**** Data to use ****

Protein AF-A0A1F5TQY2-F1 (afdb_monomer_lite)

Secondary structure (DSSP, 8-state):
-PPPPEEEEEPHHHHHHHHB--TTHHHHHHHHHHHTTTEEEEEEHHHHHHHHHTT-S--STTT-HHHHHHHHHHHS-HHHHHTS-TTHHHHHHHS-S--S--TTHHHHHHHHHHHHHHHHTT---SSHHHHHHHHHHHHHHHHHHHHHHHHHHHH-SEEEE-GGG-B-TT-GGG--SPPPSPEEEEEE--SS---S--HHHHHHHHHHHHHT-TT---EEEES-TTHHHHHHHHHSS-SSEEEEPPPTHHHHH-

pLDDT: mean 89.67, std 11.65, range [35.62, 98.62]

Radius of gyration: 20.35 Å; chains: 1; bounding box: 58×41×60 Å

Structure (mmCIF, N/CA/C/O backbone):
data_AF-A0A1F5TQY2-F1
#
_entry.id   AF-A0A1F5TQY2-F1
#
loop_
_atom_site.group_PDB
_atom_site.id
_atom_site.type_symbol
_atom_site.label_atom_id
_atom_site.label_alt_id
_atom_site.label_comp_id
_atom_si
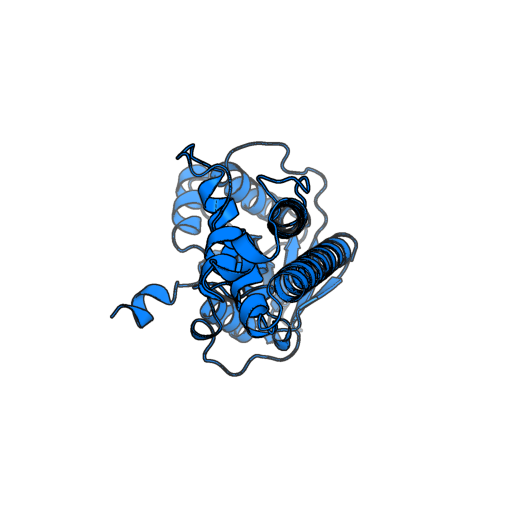te.label_asym_id
_atom_site.label_entity_id
_atom_site.label_seq_id
_atom_site.pdbx_PDB_ins_code
_atom_site.Cartn_x
_atom_site.Cartn_y
_atom_site.Cartn_z
_atom_site.occupancy
_atom_site.B_iso_or_equiv
_atom_site.auth_seq_id
_atom_site.auth_comp_id
_atom_site.auth_asym_id
_atom_site.auth_atom_id
_atom_site.pdbx_PDB_model_num
ATOM 1 N N . MET A 1 1 ? -34.478 -6.047 21.161 1.00 38.31 1 MET A N 1
ATOM 2 C CA . MET A 1 1 ? -33.678 -4.860 20.792 1.00 38.31 1 MET A CA 1
ATOM 3 C C . MET A 1 1 ? -32.600 -5.330 19.831 1.00 38.31 1 MET A C 1
ATOM 5 O O . MET A 1 1 ? -32.035 -6.384 20.113 1.00 38.31 1 MET A O 1
ATOM 9 N N . PRO A 1 2 ? -32.356 -4.655 18.696 1.00 48.19 2 PRO A N 1
ATOM 10 C CA . PRO A 1 2 ? -31.182 -4.953 17.881 1.00 48.19 2 PRO A CA 1
ATOM 11 C C . PRO A 1 2 ? -29.954 -4.816 18.784 1.00 48.19 2 PRO A C 1
ATOM 13 O O . PRO A 1 2 ? -29.860 -3.841 19.526 1.00 48.19 2 PRO A O 1
ATOM 16 N N . LYS A 1 3 ? -29.062 -5.810 18.794 1.00 61.88 3 LYS A N 1
ATOM 17 C CA . LYS A 1 3 ? -27.755 -5.635 19.432 1.00 61.88 3 LYS A CA 1
ATOM 18 C C . LYS A 1 3 ? -27.063 -4.499 18.684 1.00 61.88 3 LYS A C 1
ATOM 20 O O . LYS A 1 3 ? -26.967 -4.574 17.459 1.00 61.88 3 LYS A O 1
ATOM 25 N N . ASP A 1 4 ? -26.614 -3.472 19.398 1.00 82.62 4 ASP A N 1
ATOM 26 C CA . ASP A 1 4 ? -25.757 -2.460 18.791 1.00 82.62 4 ASP A CA 1
ATOM 27 C C . ASP A 1 4 ? -24.542 -3.168 18.188 1.00 82.62 4 ASP A C 1
ATOM 29 O O . ASP A 1 4 ? -23.891 -3.986 18.849 1.00 82.62 4 ASP A O 1
ATOM 33 N N . LYS A 1 5 ? -24.281 -2.908 16.904 1.00 91.62 5 LYS A N 1
ATOM 34 C CA . LYS A 1 5 ? -23.114 -3.465 16.224 1.00 91.62 5 LYS A CA 1
ATOM 35 C C . LYS A 1 5 ? -21.841 -2.970 16.898 1.00 91.62 5 LYS A C 1
ATOM 37 O O . LYS A 1 5 ? -21.750 -1.807 17.297 1.00 91.62 5 LYS A O 1
ATOM 42 N N . LEU A 1 6 ? -20.840 -3.842 16.964 1.00 96.62 6 LEU A N 1
ATOM 43 C CA . LEU A 1 6 ? -19.501 -3.470 17.398 1.00 96.62 6 LEU A CA 1
ATOM 44 C C . LEU A 1 6 ? -18.947 -2.377 16.483 1.00 96.62 6 LEU A C 1
ATOM 46 O O . LEU A 1 6 ? -19.068 -2.454 15.266 1.00 96.62 6 LEU A O 1
ATOM 50 N N . LYS A 1 7 ? -18.289 -1.376 17.051 1.00 97.62 7 LYS A N 1
ATOM 51 C CA . LYS A 1 7 ? -17.595 -0.332 16.295 1.00 97.62 7 LYS A CA 1
ATOM 52 C C . LYS A 1 7 ? -16.109 -0.651 16.309 1.00 97.62 7 LYS A C 1
ATOM 54 O O . LYS A 1 7 ? -15.463 -0.554 17.357 1.00 97.62 7 LYS A O 1
ATOM 59 N N . ILE A 1 8 ? -15.585 -1.081 15.165 1.00 98.25 8 ILE A N 1
ATOM 60 C CA . ILE A 1 8 ? -14.193 -1.512 15.015 1.00 98.25 8 ILE A CA 1
ATOM 61 C C . ILE A 1 8 ? -13.444 -0.487 14.172 1.00 98.25 8 ILE A C 1
ATOM 63 O O . ILE A 1 8 ? -13.831 -0.210 13.039 1.00 98.25 8 ILE A O 1
ATOM 67 N N . CYS A 1 9 ? -12.356 0.055 14.708 1.00 97.75 9 CYS A N 1
ATOM 68 C CA . CYS A 1 9 ? -11.477 0.937 13.953 1.00 97.75 9 CYS A CA 1
ATOM 69 C C . CYS A 1 9 ? -10.375 0.140 13.244 1.00 97.75 9 CYS A C 1
ATOM 71 O O . CYS A 1 9 ? -9.775 -0.778 13.810 1.00 97.75 9 CYS A O 1
ATOM 73 N N . LEU A 1 10 ? -10.108 0.504 11.998 1.00 97.62 10 LEU A N 1
ATOM 74 C CA . LEU A 1 10 ? -8.982 0.057 11.201 1.00 97.62 10 LEU A CA 1
ATOM 75 C C . LEU A 1 10 ? -7.880 1.110 11.329 1.00 97.62 10 LEU A C 1
ATOM 77 O O . LEU A 1 10 ? -8.101 2.283 11.044 1.00 97.62 10 LEU A O 1
ATOM 81 N N . GLU A 1 11 ? -6.696 0.685 11.744 1.00 95.62 11 GLU A N 1
ATOM 82 C CA . GLU A 1 11 ? -5.499 1.532 11.771 1.00 95.62 11 GLU A CA 1
ATOM 83 C C . GLU A 1 11 ? -4.816 1.539 10.381 1.00 95.62 11 GLU A C 1
ATOM 85 O O . GLU A 1 11 ? -5.121 0.685 9.538 1.00 95.62 11 GLU A O 1
ATOM 90 N N . THR A 1 12 ? -3.881 2.459 10.107 1.00 94.44 12 THR A N 1
ATOM 91 C CA . THR A 1 12 ? -3.103 2.491 8.852 1.00 94.44 12 THR A CA 1
ATOM 92 C C . THR A 1 12 ? -2.500 1.129 8.522 1.00 94.44 12 THR A C 1
ATOM 94 O O . THR A 1 12 ? -2.634 0.630 7.401 1.00 94.44 12 THR A O 1
ATOM 97 N N . SER A 1 13 ? -1.872 0.489 9.509 1.00 92.94 13 SER A N 1
ATOM 98 C CA . SER A 1 13 ? -1.279 -0.841 9.389 1.00 92.94 13 SER A CA 1
ATOM 99 C C . SER A 1 13 ? -2.297 -1.902 8.991 1.00 92.94 13 SER A C 1
ATOM 101 O O . SER A 1 13 ? -1.906 -2.870 8.362 1.00 92.94 13 SER A O 1
ATOM 103 N N . THR A 1 14 ? -3.587 -1.719 9.267 1.00 96.38 14 THR A N 1
ATOM 104 C CA . THR A 1 14 ? -4.661 -2.618 8.823 1.00 96.38 14 THR A CA 1
ATOM 105 C C . THR A 1 14 ? -5.146 -2.285 7.423 1.00 96.38 14 THR A C 1
ATOM 107 O O . THR A 1 14 ? -5.377 -3.188 6.625 1.00 96.38 14 THR A O 1
ATOM 110 N N . TYR A 1 15 ? -5.255 -1.001 7.089 1.00 96.44 15 TYR A N 1
ATOM 111 C CA . TYR A 1 15 ? -5.686 -0.543 5.770 1.00 96.44 15 TYR A CA 1
ATOM 112 C C . TYR A 1 15 ? -4.714 -0.931 4.643 1.00 96.44 15 TYR A C 1
ATOM 114 O O . TYR A 1 15 ? -5.137 -1.342 3.559 1.00 96.44 15 TYR A O 1
ATOM 122 N N . LEU A 1 16 ? -3.403 -0.848 4.887 1.00 93.94 16 LEU A N 1
ATOM 123 C CA . LEU A 1 16 ? -2.394 -1.175 3.875 1.00 93.94 16 LEU A CA 1
ATOM 124 C C . LEU A 1 16 ? -2.487 -2.641 3.379 1.00 93.94 16 LEU A C 1
ATOM 126 O O . LEU A 1 16 ? -2.585 -2.832 2.166 1.00 93.94 16 LEU A O 1
ATOM 130 N N . PRO A 1 17 ? -2.560 -3.669 4.253 1.00 93.56 17 PRO A N 1
ATOM 131 C CA . PRO A 1 17 ? -2.820 -5.065 3.887 1.00 93.56 17 PRO A CA 1
ATOM 132 C C . PRO A 1 17 ? -4.104 -5.327 3.093 1.00 93.56 17 PRO A C 1
ATOM 134 O O . PRO A 1 17 ? -4.215 -6.395 2.487 1.00 93.56 17 PRO A O 1
ATOM 137 N N . LEU A 1 18 ? -5.060 -4.391 3.114 1.00 95.25 18 LEU A N 1
ATOM 138 C CA . LEU A 1 18 ? -6.317 -4.441 2.362 1.00 95.25 18 LEU A CA 1
ATOM 139 C C . LEU A 1 18 ? -6.249 -3.739 1.003 1.00 95.25 18 LEU A C 1
ATOM 141 O O . LEU A 1 18 ? -7.162 -3.874 0.192 1.00 95.25 18 LEU A O 1
ATOM 145 N N . THR A 1 19 ? -5.180 -2.986 0.756 1.00 93.88 19 THR A N 1
ATOM 146 C CA . THR A 1 19 ? -4.922 -2.291 -0.512 1.00 93.88 19 THR A CA 1
ATOM 147 C C . THR A 1 19 ? -3.860 -3.032 -1.323 1.00 93.88 19 THR A C 1
ATOM 149 O O . THR A 1 19 ? -3.962 -3.165 -2.543 1.00 93.88 19 THR A O 1
ATOM 152 N N . TRP A 1 20 ? -2.853 -3.578 -0.644 1.00 92.88 20 TRP A N 1
ATOM 153 C CA . TRP A 1 20 ? -1.808 -4.393 -1.245 1.00 92.88 20 TRP A CA 1
ATOM 154 C C . TRP A 1 20 ? -1.368 -5.525 -0.316 1.00 92.88 20 TRP A C 1
ATOM 156 O O . TRP A 1 20 ? -1.461 -5.444 0.906 1.00 92.88 20 TRP A O 1
ATOM 166 N N . THR A 1 21 ? -0.875 -6.608 -0.906 1.00 93.25 21 THR A N 1
ATOM 167 C CA . THR A 1 21 ? -0.554 -7.839 -0.182 1.00 93.25 21 THR A CA 1
ATOM 168 C C . THR A 1 21 ? 0.669 -7.651 0.714 1.00 93.25 21 THR A C 1
ATOM 170 O O . THR A 1 21 ? 1.737 -7.240 0.259 1.00 93.25 21 THR A O 1
ATOM 173 N N . THR A 1 22 ? 0.528 -8.011 1.986 1.00 91.75 22 THR A N 1
ATOM 174 C CA . THR A 1 22 ? 1.585 -8.028 3.002 1.00 91.75 22 THR A CA 1
ATOM 175 C C . THR A 1 22 ? 1.580 -9.360 3.752 1.00 91.75 22 THR A C 1
ATOM 177 O O . THR A 1 22 ? 0.587 -10.087 3.680 1.00 91.75 22 THR A O 1
ATOM 180 N N . PRO A 1 23 ? 2.619 -9.659 4.552 1.00 91.81 23 PRO A N 1
ATOM 181 C CA . PRO A 1 23 ? 2.612 -10.822 5.435 1.00 91.81 23 PRO A CA 1
ATOM 182 C C . PRO A 1 23 ? 1.436 -10.923 6.411 1.00 91.81 23 PRO A C 1
ATOM 184 O O . PRO A 1 23 ? 1.167 -12.008 6.919 1.00 91.81 23 PRO A O 1
ATOM 187 N N . TYR A 1 24 ? 0.746 -9.814 6.677 1.00 93.38 24 TYR A N 1
ATOM 188 C CA . TYR A 1 24 ? -0.381 -9.749 7.605 1.00 93.38 24 TYR A CA 1
ATOM 189 C C . TYR A 1 24 ? -1.743 -9.813 6.905 1.00 93.38 24 TYR A C 1
ATOM 191 O O . TYR A 1 24 ? -2.764 -9.926 7.579 1.00 93.38 24 TYR A O 1
ATOM 199 N N . SER A 1 25 ? -1.787 -9.731 5.568 1.00 94.44 25 SER A N 1
ATOM 200 C CA . SER A 1 25 ? -3.043 -9.567 4.822 1.00 94.44 25 SER A CA 1
ATOM 201 C C . SER A 1 25 ? -4.045 -10.683 5.097 1.00 94.44 25 SER A C 1
ATOM 203 O O . SER A 1 25 ? -5.212 -10.391 5.329 1.00 94.44 25 SER A O 1
ATOM 205 N N . GLN A 1 26 ? -3.603 -11.941 5.142 1.00 93.94 26 GLN A N 1
ATOM 206 C CA . GLN A 1 26 ? -4.484 -13.070 5.444 1.00 93.94 26 GLN A CA 1
ATOM 207 C C . GLN A 1 26 ? -5.191 -12.921 6.793 1.00 93.94 26 GLN A C 1
ATOM 209 O O . GLN A 1 26 ? -6.405 -13.087 6.865 1.00 93.94 26 GLN A O 1
ATOM 214 N N . ASP A 1 27 ? -4.450 -12.615 7.859 1.00 94.56 27 ASP A N 1
ATOM 215 C CA . ASP A 1 27 ? -5.030 -12.579 9.201 1.00 94.56 27 ASP A CA 1
ATOM 216 C C . ASP A 1 27 ? -5.874 -11.317 9.422 1.00 94.56 27 ASP A C 1
ATOM 218 O O . ASP A 1 27 ? -6.935 -11.382 10.037 1.00 94.56 27 ASP A O 1
ATOM 222 N N . VAL A 1 28 ? -5.488 -10.186 8.816 1.00 95.88 28 VAL A N 1
ATOM 223 C CA . VAL A 1 28 ? -6.347 -8.993 8.753 1.00 95.88 28 VAL A CA 1
ATOM 224 C C . VAL A 1 28 ? -7.692 -9.323 8.098 1.00 95.88 28 VAL A C 1
ATOM 226 O O . VAL A 1 28 ? -8.743 -8.984 8.644 1.00 95.88 28 VAL A O 1
ATOM 229 N N . ILE A 1 29 ? -7.682 -10.003 6.948 1.00 95.88 29 ILE A N 1
ATOM 230 C CA . ILE A 1 29 ? -8.918 -10.369 6.244 1.00 95.88 29 ILE A CA 1
ATOM 231 C C . ILE A 1 29 ? -9.735 -11.374 7.068 1.00 95.88 29 ILE A C 1
ATOM 233 O O . ILE A 1 29 ? -10.952 -11.214 7.157 1.00 95.88 29 ILE A O 1
ATOM 237 N N . ASN A 1 30 ? -9.095 -12.347 7.726 1.00 95.31 30 ASN A N 1
ATOM 238 C CA . ASN A 1 30 ? -9.769 -13.288 8.627 1.00 95.31 30 ASN A CA 1
ATOM 239 C C . ASN A 1 30 ? -10.484 -12.564 9.778 1.00 95.31 30 ASN A C 1
ATOM 241 O O . ASN A 1 30 ? -11.652 -12.844 10.045 1.00 95.31 30 ASN A O 1
ATOM 245 N N . LEU A 1 31 ? -9.816 -11.609 10.436 1.00 95.88 31 LEU A N 1
ATOM 246 C CA . LEU A 1 31 ? -10.409 -10.811 11.514 1.00 95.88 31 LEU A CA 1
ATOM 247 C C . LEU A 1 31 ? -11.617 -10.014 11.012 1.00 95.88 31 LEU A C 1
ATOM 249 O O . LEU A 1 31 ? -12.667 -10.004 11.650 1.00 95.88 31 LEU A O 1
ATOM 253 N N . ILE A 1 32 ? -11.502 -9.385 9.844 1.00 96.00 32 ILE A N 1
ATOM 254 C CA . ILE A 1 32 ? -12.609 -8.636 9.241 1.00 96.00 32 ILE A CA 1
ATOM 255 C C . ILE A 1 32 ? -13.783 -9.559 8.912 1.00 96.00 32 ILE A C 1
ATOM 257 O O . ILE A 1 32 ? -14.926 -9.209 9.195 1.00 96.00 32 ILE A O 1
ATOM 261 N N . GLN A 1 33 ? -13.523 -10.734 8.332 1.00 95.38 33 GLN A N 1
ATOM 262 C CA . GLN A 1 33 ? -14.569 -11.713 8.040 1.00 95.38 33 GLN A CA 1
ATOM 263 C C . GLN A 1 33 ? -15.266 -12.194 9.312 1.00 95.38 33 GLN A C 1
ATOM 265 O O . GLN A 1 33 ? -16.495 -12.245 9.336 1.00 95.38 33 GLN A O 1
ATOM 270 N N . TYR A 1 34 ? -14.499 -12.490 10.364 1.00 95.56 34 TYR A N 1
ATOM 271 C CA . TYR A 1 34 ? -15.028 -12.944 11.648 1.00 95.56 34 TYR A CA 1
ATOM 272 C C . TYR A 1 34 ? -16.039 -11.949 12.238 1.00 95.56 34 TYR A C 1
ATOM 274 O O . TYR A 1 34 ? -17.080 -12.360 12.739 1.00 95.56 34 TYR A O 1
ATOM 282 N N . TYR A 1 35 ? -15.780 -10.642 12.119 1.00 96.00 35 TYR A N 1
ATOM 283 C CA . TYR A 1 35 ? -16.663 -9.591 12.642 1.00 96.00 35 TYR A CA 1
ATOM 284 C C . TYR A 1 35 ? -17.658 -9.018 11.619 1.00 96.00 35 TYR A C 1
ATOM 286 O O . TYR A 1 35 ? -18.435 -8.126 11.957 1.00 96.00 35 TYR A O 1
ATOM 294 N N . ARG A 1 36 ? -17.671 -9.506 10.373 1.00 93.12 36 ARG A N 1
ATOM 295 C CA . ARG A 1 36 ? -18.341 -8.848 9.236 1.00 93.12 36 ARG A CA 1
ATOM 296 C C . ARG A 1 36 ? -19.827 -8.549 9.450 1.00 93.12 36 ARG A C 1
ATOM 298 O O . ARG A 1 36 ? -20.310 -7.519 8.987 1.00 93.12 36 ARG A O 1
ATOM 305 N N . ASN A 1 37 ? -20.549 -9.451 10.111 1.00 92.75 37 ASN A N 1
ATOM 306 C CA . ASN A 1 37 ? -21.998 -9.327 10.303 1.00 92.75 37 ASN A CA 1
ATOM 307 C C . ASN A 1 37 ? -22.368 -8.545 11.574 1.00 92.75 37 ASN A C 1
ATOM 309 O O . ASN A 1 37 ? -23.439 -7.939 11.629 1.00 92.75 37 ASN A O 1
ATOM 313 N N . ASP A 1 38 ? -21.463 -8.507 12.552 1.00 94.75 38 ASP A N 1
ATOM 314 C CA . ASP A 1 38 ? -21.717 -7.984 13.898 1.00 94.75 38 ASP A CA 1
ATOM 315 C C . ASP A 1 38 ? -21.042 -6.633 14.162 1.00 94.75 38 ASP A C 1
ATOM 317 O O . ASP A 1 38 ? -21.215 -6.064 15.241 1.00 94.75 38 ASP A O 1
ATOM 321 N N . ALA A 1 39 ? -20.280 -6.109 13.196 1.00 96.81 39 ALA A N 1
ATOM 322 C CA . ALA A 1 39 ? -19.526 -4.872 13.337 1.00 96.81 39 ALA A CA 1
ATOM 323 C C . ALA A 1 39 ? -19.763 -3.868 12.201 1.00 96.81 39 ALA A C 1
ATOM 325 O O . ALA A 1 39 ? -20.035 -4.228 11.056 1.00 96.81 39 ALA A O 1
ATOM 326 N N . ASP A 1 40 ? -19.602 -2.595 12.545 1.00 97.75 40 ASP A N 1
ATOM 327 C CA . ASP A 1 40 ? -19.352 -1.500 11.622 1.00 97.75 40 ASP A CA 1
ATOM 328 C C . ASP A 1 40 ? -17.859 -1.152 11.673 1.00 97.75 40 ASP A C 1
ATOM 330 O O . ASP A 1 40 ? -17.283 -0.964 12.752 1.00 97.75 40 ASP A O 1
ATOM 334 N N . PHE A 1 41 ? -17.237 -1.051 10.499 1.00 98.25 41 PHE A N 1
ATOM 335 C CA . PHE A 1 41 ? -15.819 -0.738 10.367 1.00 98.25 41 PHE A CA 1
ATOM 336 C C . PHE A 1 41 ? -15.612 0.741 10.070 1.00 98.25 41 PHE A C 1
ATOM 338 O O . PHE A 1 41 ? -16.282 1.319 9.212 1.00 98.25 41 PHE A O 1
ATOM 345 N N . TYR A 1 42 ? -14.653 1.329 10.770 1.00 98.44 42 TYR A N 1
ATOM 346 C CA . TYR A 1 42 ? -14.285 2.731 10.660 1.00 98.44 42 TYR A CA 1
ATOM 347 C C . TYR A 1 42 ? -12.798 2.862 10.366 1.00 98.44 42 TYR A C 1
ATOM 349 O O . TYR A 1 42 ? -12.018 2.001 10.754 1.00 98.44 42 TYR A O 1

****

Of all the entries above, repeat only the lines from the line that has "ATOM 29 O O" to the line that has "ATOM 71 O O", both lines included, exactly.

Your solution:
ATOM 29 O O . ASP A 1 4 ? -23.891 -3.986 18.849 1.00 82.62 4 ASP A O 1
ATOM 33 N N . LYS A 1 5 ? -24.281 -2.908 16.904 1.00 91.62 5 LYS A N 1
ATOM 34 C CA . LYS A 1 5 ? -23.114 -3.465 16.224 1.00 91.62 5 LYS A CA 1
ATOM 35 C C . LYS A 1 5 ? -21.841 -2.970 16.898 1.00 91.62 5 LYS A C 1
ATOM 37 O O . LYS A 1 5 ? -21.750 -1.807 17.297 1.00 91.62 5 LYS A O 1
ATOM 42 N N . LEU A 1 6 ? -20.840 -3.842 16.964 1.00 96.62 6 LEU A N 1
ATOM 43 C CA . LEU A 1 6 ? -19.501 -3.470 17.398 1.00 96.62 6 LEU A CA 1
ATOM 44 C C . LEU A 1 6 ? -18.947 -2.377 16.483 1.00 96.62 6 LEU A C 1
ATOM 46 O O . LEU A 1 6 ? -19.068 -2.454 15.266 1.00 96.62 6 LEU A O 1
ATOM 50 N N . LYS A 1 7 ? -18.289 -1.376 17.051 1.00 97.62 7 LYS A N 1
ATOM 51 C CA . LYS A 1 7 ? -17.595 -0.332 16.295 1.00 97.62 7 LYS A CA 1
ATOM 52 C C . LYS A 1 7 ? -16.109 -0.651 16.309 1.00 97.62 7 LYS A C 1
ATOM 54 O O . LYS A 1 7 ? -15.463 -0.554 17.357 1.00 97.62 7 LYS A O 1
ATOM 59 N N . ILE A 1 8 ? -15.585 -1.081 15.165 1.00 98.25 8 ILE A N 1
ATOM 60 C CA . ILE A 1 8 ? -14.193 -1.512 15.015 1.00 98.25 8 ILE A CA 1
ATOM 61 C C . ILE A 1 8 ? -13.444 -0.487 14.172 1.00 98.25 8 ILE A C 1
ATOM 63 O O . ILE A 1 8 ? -13.831 -0.210 13.039 1.00 98.25 8 ILE A O 1
ATOM 67 N N . CYS A 1 9 ? -12.356 0.055 14.708 1.00 97.75 9 CYS A N 1
ATOM 68 C CA . CYS A 1 9 ? -11.477 0.937 13.953 1.00 97.75 9 CYS A CA 1
ATOM 69 C C . CYS A 1 9 ? -10.375 0.140 13.244 1.00 97.75 9 CYS A C 1
ATOM 71 O O . CYS A 1 9 ? -9.775 -0.778 13.810 1.00 97.75 9 CYS A O 1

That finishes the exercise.